A large space station/vessel creates a black hole and channels its 'energy' directly at the point where the travellers would need to exit, e.g. the next star along in the sky. Over a few(?) years, depending on distance, all matter and space is pulled into the black hole, thus bending the point from several light years away so that it now appears in the starting solar system. A gateway is then built to anchor this tunnel. When a ship travels through this gateway, it instantaneously arrives at its destination thus not breaking Einstein's theory (it probably breaks all sorts of other laws but I haven't considered those). All the time spent on a journey between one planetary system and another is taken up by intra-system manouevres. In my universe, all space travel takes approximately one week, no matter which system one wishes to travel to from that point on the network. It sort of works as a series of weekly 'jumps' but STL ships can have the appearance of travelling FTL.
This is very similar to what Iain M. Banks proposes in his novels, where he has a point in the starting system 'dragged' by a fleet of ships to the destination point. It is very similar to my idea but in reverse. In neither universe does any ship travel FTL but they appear to do so when they travel along the network of gateways.
However, if one wanted to pilot a ship between two stars in 'normal' space, then the size of the engines would have to be taken into consideration as the whole distance would need to be covered STL and could take several years to travel between the stars.
Interesting points well made.
ReplyDeleteMy gaming solution was to not answer the scientific question, but to try to answer the question, “what makes for a better game?” Whether I managed that is, of course, another matter. For the kind of adventurous RPG I was playing, I concluded that freedom of movement was the most important thing. I considered that if ships, as in Traveller’s Hyperspace Jump, did not actually travel through space, they were only vulnerable to interception by pirates and others who would waylay them, during a very restricted area of space. These areas would be far easier to police than deep space. It does of course allow the type of last minute escape pulled off by the Millennium Falcon in Star Wars, all exciting stuff. A race to the Star Gate, pursued by hostile forces would be equally exciting, although you would have to consider why the pursuers don’t just have someone waiting at the gate to intercept, something that may be harder to justify if the pursuers also ran the gate. If all ships have to pass through the same point in space there may be far less little scope for sneaking about and evading security forces or anyone else whom the PCs would want to avoid. I went for what I considered a more adventure-facilitating Star Trek type travel.

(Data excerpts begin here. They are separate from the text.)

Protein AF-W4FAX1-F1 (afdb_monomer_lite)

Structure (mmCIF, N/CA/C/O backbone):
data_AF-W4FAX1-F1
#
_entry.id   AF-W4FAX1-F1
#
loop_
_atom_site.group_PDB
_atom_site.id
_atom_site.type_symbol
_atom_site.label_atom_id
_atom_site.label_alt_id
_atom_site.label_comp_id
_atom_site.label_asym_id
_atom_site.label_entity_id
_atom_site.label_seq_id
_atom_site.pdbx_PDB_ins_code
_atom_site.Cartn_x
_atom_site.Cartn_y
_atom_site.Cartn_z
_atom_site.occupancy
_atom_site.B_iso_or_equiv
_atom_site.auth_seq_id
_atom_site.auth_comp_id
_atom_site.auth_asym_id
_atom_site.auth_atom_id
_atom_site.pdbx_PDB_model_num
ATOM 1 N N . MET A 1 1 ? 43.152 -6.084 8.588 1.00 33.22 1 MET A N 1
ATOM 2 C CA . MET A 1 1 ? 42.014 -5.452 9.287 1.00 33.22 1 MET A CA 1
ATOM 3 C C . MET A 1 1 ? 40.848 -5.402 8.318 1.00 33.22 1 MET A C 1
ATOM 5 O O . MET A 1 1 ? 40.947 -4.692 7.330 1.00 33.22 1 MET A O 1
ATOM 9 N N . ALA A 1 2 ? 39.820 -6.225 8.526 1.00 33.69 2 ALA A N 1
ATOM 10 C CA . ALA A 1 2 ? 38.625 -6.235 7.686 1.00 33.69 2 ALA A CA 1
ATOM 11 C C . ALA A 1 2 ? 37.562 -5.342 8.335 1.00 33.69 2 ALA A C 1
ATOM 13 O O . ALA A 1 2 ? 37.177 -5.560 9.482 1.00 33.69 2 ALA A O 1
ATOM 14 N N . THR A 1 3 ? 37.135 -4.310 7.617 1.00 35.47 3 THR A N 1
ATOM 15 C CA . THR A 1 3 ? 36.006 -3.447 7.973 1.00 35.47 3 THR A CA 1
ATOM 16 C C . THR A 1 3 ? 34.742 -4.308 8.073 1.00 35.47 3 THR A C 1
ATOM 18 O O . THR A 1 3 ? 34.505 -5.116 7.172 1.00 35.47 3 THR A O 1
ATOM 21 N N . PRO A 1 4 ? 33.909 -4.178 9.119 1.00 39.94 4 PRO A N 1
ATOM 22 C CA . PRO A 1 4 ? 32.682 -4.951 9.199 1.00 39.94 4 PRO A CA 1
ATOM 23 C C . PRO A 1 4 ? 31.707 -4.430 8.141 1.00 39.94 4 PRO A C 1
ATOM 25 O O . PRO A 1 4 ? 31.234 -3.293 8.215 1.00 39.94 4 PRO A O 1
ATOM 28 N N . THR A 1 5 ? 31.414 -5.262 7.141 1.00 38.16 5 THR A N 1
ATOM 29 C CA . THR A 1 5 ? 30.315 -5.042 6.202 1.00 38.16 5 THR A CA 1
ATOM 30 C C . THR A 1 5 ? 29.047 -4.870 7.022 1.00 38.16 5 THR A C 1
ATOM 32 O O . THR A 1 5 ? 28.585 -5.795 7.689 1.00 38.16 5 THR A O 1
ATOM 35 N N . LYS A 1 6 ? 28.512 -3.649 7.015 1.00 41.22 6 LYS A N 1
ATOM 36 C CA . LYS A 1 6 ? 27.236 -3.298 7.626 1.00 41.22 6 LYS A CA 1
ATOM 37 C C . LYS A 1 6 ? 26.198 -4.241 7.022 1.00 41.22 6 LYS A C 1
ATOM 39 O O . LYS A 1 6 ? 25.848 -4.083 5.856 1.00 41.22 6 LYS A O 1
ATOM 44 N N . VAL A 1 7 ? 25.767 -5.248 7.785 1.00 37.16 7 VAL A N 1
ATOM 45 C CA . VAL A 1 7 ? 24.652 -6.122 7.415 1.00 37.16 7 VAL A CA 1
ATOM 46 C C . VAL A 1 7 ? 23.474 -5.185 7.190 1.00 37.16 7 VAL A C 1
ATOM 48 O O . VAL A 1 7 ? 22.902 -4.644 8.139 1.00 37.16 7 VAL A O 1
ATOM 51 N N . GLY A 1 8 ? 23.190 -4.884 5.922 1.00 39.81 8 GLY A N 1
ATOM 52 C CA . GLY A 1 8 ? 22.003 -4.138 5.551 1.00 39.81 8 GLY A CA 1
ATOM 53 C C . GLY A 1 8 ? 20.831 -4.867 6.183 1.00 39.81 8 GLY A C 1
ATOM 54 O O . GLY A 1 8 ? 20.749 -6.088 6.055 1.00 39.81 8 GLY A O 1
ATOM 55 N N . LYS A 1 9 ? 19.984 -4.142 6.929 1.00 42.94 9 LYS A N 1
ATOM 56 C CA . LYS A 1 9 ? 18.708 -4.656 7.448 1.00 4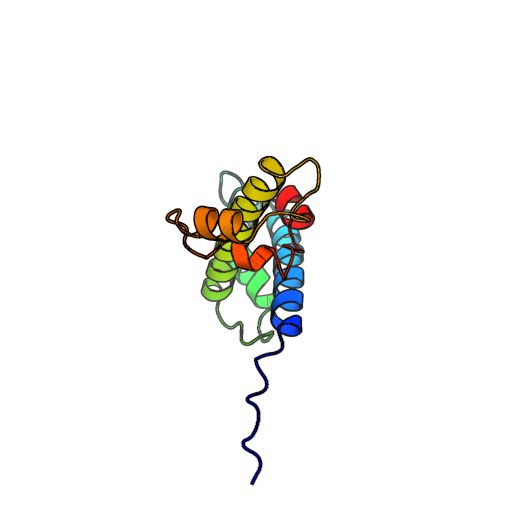2.94 9 LYS A CA 1
ATOM 57 C C . LYS A 1 9 ? 18.121 -5.590 6.395 1.00 42.94 9 LYS A C 1
ATOM 59 O O . LYS A 1 9 ? 17.836 -5.129 5.291 1.00 42.94 9 LYS A O 1
ATOM 64 N N . SER A 1 10 ? 18.045 -6.881 6.719 1.00 40.81 10 SER A N 1
ATOM 65 C CA . SER A 1 10 ? 17.671 -7.918 5.762 1.00 40.81 10 SER A CA 1
ATOM 66 C C . SER A 1 10 ? 16.395 -7.494 5.039 1.00 40.81 10 SER A C 1
ATOM 68 O O . SER A 1 10 ? 15.366 -7.259 5.677 1.00 40.81 10 SER A O 1
ATOM 70 N N . ALA A 1 11 ? 16.483 -7.338 3.717 1.00 51.91 11 ALA A N 1
ATOM 71 C CA . ALA A 1 11 ? 15.348 -6.968 2.881 1.00 51.91 11 ALA A CA 1
ATOM 72 C C . ALA A 1 11 ? 14.173 -7.947 3.062 1.00 51.91 11 ALA A C 1
ATOM 74 O O . ALA A 1 11 ? 13.021 -7.516 3.023 1.00 51.91 11 ALA A O 1
ATOM 75 N N . ASN A 1 12 ? 14.465 -9.218 3.380 1.00 51.34 12 ASN A N 1
ATOM 76 C CA . ASN A 1 12 ? 13.456 -10.230 3.705 1.00 51.34 12 ASN A CA 1
ATOM 77 C C . ASN A 1 12 ? 12.553 -9.808 4.863 1.00 51.34 12 ASN A C 1
ATOM 79 O O . ASN A 1 12 ? 11.338 -9.854 4.724 1.00 51.34 12 ASN A O 1
ATOM 83 N N . GLY A 1 13 ? 13.115 -9.298 5.963 1.00 58.66 13 GLY A N 1
ATOM 84 C CA . GLY A 1 13 ? 12.315 -8.946 7.141 1.00 58.66 13 GLY A CA 1
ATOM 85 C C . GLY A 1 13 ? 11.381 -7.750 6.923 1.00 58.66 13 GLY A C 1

It is however my experience that players naturally don’t think of questioning any situation that works in their favour, so if they are on the run and the star gate is laughably policed, they will quite happily accept this, perhaps without ever realising the absurdity of the situation. The biggest problem I found to be is when players realise they can exploit a game’s assumptions to their advantage. What happens, for example, when a ship is made to drop out of hyperspace in the middle of a planet? Having to think theoretical science in real time to counter an idea a player has been working all week on is not everyone’s forte. Solutions that restrict freedom therefore do have their advantages.